BEGIN

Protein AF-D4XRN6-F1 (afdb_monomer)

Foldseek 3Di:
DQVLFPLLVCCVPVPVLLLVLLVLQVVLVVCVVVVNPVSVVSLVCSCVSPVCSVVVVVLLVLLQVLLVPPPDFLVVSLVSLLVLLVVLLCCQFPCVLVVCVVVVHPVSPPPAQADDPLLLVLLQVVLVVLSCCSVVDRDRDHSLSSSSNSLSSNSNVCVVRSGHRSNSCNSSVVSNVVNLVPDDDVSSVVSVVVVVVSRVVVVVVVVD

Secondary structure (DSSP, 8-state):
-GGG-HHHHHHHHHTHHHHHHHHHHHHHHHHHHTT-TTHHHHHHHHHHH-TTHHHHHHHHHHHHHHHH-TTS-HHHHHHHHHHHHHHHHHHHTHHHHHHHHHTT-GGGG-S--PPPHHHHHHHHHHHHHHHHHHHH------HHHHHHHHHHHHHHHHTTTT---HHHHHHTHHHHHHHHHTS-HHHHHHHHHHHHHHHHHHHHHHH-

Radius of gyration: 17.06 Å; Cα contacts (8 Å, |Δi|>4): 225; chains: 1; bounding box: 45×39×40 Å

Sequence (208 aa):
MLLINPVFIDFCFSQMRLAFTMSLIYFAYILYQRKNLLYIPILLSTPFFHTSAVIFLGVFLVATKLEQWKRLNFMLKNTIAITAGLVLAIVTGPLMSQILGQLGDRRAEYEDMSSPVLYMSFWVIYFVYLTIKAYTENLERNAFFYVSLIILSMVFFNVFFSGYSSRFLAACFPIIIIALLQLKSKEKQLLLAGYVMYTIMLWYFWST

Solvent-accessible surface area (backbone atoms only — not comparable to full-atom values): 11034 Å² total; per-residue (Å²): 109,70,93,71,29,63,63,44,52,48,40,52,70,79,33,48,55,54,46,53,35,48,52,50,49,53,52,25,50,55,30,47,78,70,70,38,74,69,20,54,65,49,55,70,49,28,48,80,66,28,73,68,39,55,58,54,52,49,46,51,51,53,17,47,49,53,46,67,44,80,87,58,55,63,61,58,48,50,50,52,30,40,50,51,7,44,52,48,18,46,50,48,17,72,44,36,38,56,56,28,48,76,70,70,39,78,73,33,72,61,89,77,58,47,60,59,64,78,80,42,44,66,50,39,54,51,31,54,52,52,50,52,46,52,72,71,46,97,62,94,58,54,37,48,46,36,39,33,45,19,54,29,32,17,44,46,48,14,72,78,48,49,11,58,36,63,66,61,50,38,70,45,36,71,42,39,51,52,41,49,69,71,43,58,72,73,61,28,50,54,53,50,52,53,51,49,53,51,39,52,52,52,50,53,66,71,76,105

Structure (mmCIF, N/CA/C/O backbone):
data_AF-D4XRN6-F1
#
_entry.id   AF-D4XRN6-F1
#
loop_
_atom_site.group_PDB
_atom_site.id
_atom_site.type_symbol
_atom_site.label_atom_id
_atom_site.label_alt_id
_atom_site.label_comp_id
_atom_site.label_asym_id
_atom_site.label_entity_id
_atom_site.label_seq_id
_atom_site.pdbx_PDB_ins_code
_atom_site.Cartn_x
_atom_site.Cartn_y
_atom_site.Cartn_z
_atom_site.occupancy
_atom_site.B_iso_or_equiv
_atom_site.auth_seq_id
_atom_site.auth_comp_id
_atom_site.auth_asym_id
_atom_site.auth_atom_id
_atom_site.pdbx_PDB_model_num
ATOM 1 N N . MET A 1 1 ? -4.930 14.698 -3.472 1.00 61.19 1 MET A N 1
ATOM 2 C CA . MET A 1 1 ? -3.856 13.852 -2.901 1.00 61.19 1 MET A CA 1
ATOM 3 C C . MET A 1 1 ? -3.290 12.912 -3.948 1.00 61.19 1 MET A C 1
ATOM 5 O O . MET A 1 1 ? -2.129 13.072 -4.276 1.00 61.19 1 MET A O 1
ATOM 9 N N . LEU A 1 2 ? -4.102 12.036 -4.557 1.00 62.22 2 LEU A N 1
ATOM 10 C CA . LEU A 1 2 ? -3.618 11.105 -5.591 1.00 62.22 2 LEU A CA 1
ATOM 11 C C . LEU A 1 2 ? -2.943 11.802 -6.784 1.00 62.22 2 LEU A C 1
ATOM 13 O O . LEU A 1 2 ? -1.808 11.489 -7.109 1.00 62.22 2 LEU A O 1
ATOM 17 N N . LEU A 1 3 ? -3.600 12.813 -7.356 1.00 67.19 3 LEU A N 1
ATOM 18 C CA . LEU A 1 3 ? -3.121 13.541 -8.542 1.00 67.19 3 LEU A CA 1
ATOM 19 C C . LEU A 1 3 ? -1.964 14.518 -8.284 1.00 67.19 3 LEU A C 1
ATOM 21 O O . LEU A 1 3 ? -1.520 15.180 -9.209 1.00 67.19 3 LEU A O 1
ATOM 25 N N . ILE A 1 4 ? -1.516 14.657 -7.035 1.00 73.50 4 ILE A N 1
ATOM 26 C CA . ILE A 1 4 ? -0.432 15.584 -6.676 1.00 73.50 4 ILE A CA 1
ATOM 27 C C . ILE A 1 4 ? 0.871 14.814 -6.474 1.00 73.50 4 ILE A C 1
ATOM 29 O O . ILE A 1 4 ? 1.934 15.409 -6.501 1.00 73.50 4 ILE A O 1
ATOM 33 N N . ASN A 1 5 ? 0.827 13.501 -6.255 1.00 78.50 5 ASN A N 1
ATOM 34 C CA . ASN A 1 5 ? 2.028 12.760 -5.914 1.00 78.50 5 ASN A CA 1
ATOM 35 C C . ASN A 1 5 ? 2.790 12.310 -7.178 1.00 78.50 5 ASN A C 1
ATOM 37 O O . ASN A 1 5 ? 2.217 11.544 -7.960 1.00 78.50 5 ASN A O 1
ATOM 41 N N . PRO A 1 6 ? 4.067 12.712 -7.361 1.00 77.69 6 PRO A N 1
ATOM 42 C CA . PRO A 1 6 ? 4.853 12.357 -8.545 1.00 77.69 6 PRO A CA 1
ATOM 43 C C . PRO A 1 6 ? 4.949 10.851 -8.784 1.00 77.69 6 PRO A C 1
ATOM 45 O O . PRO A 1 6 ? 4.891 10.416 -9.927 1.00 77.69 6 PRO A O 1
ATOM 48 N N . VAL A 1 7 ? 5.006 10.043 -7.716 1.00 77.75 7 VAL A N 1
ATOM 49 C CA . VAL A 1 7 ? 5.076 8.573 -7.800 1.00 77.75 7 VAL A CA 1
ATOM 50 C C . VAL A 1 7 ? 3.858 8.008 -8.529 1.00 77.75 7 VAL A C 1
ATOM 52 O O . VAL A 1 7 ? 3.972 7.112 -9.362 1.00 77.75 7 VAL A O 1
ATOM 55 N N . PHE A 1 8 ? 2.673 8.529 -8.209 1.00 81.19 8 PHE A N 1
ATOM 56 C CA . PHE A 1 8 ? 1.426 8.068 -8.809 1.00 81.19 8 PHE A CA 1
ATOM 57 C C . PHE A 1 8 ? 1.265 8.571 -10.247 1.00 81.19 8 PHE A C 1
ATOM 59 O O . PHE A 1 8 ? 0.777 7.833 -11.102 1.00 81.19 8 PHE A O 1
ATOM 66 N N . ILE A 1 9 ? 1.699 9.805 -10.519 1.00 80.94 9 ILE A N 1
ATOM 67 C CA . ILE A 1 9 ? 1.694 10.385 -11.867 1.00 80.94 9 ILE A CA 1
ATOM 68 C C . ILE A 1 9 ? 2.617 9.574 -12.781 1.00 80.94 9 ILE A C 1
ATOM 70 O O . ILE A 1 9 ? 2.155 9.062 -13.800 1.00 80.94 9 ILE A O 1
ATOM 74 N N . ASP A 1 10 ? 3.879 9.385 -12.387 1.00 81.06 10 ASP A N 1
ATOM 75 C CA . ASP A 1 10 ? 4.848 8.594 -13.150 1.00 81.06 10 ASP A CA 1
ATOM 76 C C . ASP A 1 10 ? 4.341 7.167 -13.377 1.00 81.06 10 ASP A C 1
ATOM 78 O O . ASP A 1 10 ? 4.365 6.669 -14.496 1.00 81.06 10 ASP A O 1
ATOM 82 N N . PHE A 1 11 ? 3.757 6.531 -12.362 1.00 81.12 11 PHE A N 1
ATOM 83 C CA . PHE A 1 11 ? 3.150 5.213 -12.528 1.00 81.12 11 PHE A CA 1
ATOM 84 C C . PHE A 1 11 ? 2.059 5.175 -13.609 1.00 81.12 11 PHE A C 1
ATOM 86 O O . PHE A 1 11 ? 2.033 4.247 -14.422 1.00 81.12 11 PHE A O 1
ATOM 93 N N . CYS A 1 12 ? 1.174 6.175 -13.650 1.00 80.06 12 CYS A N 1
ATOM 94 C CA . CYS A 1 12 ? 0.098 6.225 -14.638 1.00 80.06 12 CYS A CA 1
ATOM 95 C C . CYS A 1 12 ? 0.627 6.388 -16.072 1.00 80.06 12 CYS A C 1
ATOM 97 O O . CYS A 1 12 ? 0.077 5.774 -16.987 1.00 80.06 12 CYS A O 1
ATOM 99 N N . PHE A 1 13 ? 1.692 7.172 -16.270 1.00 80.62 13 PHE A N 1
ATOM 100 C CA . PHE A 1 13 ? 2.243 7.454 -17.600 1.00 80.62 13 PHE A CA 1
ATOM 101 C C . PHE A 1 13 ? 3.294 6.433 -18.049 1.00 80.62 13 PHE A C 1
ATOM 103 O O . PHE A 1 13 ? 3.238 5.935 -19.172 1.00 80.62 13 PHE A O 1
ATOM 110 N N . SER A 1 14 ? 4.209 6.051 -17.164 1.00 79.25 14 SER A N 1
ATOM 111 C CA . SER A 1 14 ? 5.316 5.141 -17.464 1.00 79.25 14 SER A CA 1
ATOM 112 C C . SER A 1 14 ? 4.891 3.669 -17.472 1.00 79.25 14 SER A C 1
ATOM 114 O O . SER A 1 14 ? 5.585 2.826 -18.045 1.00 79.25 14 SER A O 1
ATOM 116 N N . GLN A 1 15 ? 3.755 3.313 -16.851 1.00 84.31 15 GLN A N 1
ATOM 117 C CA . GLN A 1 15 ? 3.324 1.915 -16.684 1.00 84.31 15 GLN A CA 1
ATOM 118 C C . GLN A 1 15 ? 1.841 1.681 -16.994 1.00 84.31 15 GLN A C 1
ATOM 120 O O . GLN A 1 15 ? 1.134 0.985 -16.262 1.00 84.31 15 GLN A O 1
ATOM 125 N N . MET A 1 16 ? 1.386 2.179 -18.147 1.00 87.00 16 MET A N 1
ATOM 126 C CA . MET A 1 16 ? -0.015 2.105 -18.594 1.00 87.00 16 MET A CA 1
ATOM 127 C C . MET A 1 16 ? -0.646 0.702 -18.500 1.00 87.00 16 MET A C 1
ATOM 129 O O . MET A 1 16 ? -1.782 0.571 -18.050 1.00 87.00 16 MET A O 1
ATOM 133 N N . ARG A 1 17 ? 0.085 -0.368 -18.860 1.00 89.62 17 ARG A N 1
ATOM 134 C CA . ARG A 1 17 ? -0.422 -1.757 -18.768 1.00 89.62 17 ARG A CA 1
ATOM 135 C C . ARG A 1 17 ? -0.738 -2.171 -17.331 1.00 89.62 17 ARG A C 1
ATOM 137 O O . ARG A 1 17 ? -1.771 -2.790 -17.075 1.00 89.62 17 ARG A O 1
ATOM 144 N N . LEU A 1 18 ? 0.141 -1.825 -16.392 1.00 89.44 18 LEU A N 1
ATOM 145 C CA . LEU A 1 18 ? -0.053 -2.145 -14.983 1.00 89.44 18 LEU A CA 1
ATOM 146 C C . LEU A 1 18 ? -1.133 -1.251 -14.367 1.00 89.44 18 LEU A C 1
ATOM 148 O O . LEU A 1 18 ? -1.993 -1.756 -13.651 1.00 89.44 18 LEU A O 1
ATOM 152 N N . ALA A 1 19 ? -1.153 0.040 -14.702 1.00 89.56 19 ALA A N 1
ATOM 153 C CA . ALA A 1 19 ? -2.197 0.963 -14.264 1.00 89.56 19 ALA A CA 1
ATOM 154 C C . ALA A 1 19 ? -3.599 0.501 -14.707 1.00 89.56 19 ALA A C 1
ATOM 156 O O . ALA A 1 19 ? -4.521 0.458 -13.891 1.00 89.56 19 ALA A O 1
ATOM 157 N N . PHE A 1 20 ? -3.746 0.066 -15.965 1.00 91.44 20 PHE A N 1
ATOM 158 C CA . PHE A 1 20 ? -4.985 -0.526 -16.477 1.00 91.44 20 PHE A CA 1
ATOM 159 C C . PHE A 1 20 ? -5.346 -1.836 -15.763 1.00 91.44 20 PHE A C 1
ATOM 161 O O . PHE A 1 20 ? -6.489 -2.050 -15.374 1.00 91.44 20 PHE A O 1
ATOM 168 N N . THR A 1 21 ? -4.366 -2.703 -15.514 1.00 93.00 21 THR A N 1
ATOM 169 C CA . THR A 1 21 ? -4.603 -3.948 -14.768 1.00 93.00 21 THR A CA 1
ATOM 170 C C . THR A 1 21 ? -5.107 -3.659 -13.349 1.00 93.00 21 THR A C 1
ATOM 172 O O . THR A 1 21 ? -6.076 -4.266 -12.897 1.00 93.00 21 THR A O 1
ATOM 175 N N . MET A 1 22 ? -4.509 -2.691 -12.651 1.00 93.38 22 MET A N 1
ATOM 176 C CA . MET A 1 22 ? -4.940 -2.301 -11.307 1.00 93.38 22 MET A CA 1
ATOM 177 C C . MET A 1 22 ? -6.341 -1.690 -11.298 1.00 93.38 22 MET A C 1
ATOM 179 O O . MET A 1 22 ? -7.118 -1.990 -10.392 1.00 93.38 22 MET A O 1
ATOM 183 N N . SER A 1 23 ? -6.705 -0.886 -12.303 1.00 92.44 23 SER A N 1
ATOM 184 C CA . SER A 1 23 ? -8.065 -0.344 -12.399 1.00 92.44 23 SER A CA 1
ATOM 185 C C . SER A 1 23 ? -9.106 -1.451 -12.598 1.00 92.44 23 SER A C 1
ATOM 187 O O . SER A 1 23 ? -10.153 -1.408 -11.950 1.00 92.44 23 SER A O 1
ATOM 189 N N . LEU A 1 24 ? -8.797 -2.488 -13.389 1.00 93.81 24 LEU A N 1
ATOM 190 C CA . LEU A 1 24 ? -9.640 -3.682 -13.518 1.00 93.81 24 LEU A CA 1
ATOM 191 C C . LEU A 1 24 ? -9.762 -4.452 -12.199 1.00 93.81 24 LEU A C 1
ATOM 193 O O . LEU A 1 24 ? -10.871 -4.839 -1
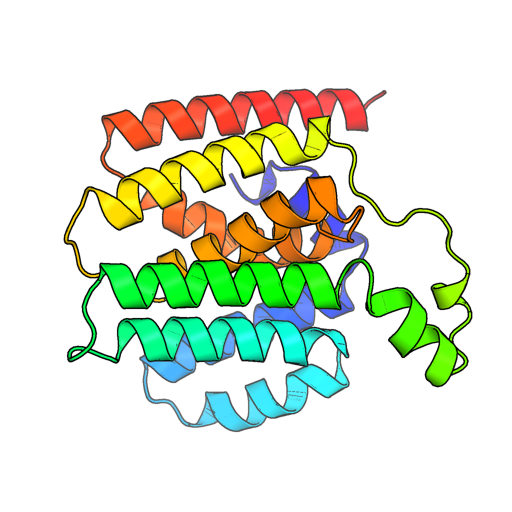1.832 1.00 93.81 24 LEU A O 1
ATOM 197 N N . ILE A 1 25 ? -8.663 -4.642 -11.460 1.00 93.75 25 ILE A N 1
ATOM 198 C CA . ILE A 1 25 ? -8.687 -5.300 -10.141 1.00 93.75 25 ILE A CA 1
ATOM 199 C C . ILE A 1 25 ? -9.565 -4.506 -9.164 1.00 93.75 25 ILE A C 1
ATOM 201 O O . ILE A 1 25 ? -10.409 -5.086 -8.480 1.00 93.75 25 ILE A O 1
ATOM 205 N N . TYR A 1 26 ? -9.427 -3.179 -9.123 1.00 92.19 26 TYR A N 1
ATOM 206 C CA . TYR A 1 26 ? -10.253 -2.316 -8.275 1.00 92.19 26 TYR A CA 1
ATOM 207 C C . TYR A 1 26 ? -11.727 -2.358 -8.670 1.00 92.19 26 TYR A C 1
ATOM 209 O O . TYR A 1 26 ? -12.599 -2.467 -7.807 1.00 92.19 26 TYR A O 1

END

__REQUIRED WORK__. Please copy, exactly and with nothing else, the lines above beginning at the line that has "ATOM 175 N N" and ending with the line that has "ATOM 187 O O".

__WRITTEN ANSWER__.
ATOM 175 N N . MET A 1 22 ? -4.509 -2.691 -12.651 1.00 93.38 22 MET A N 1
ATOM 176 C CA . MET A 1 22 ? -4.940 -2.301 -11.307 1.00 93.38 22 MET A CA 1
ATOM 177 C C . MET A 1 22 ? -6.341 -1.690 -11.298 1.00 93.38 22 MET A C 1
ATOM 179 O O . MET A 1 22 ? -7.118 -1.990 -10.392 1.00 93.38 22 MET A O 1
ATOM 183 N N . SER A 1 23 ? -6.705 -0.886 -12.303 1.00 92.44 23 SER A N 1
ATOM 184 C CA . SER A 1 23 ? -8.065 -0.344 -12.399 1.00 92.44 23 SER A CA 1
ATOM 185 C C . SER A 1 23 ? -9.106 -1.451 -12.598 1.00 92.44 23 SER A C 1
ATOM 187 O O . SER A 1 23 ? -10.153 -1.408 -11.950 1.00 92.44 23 SER A O 1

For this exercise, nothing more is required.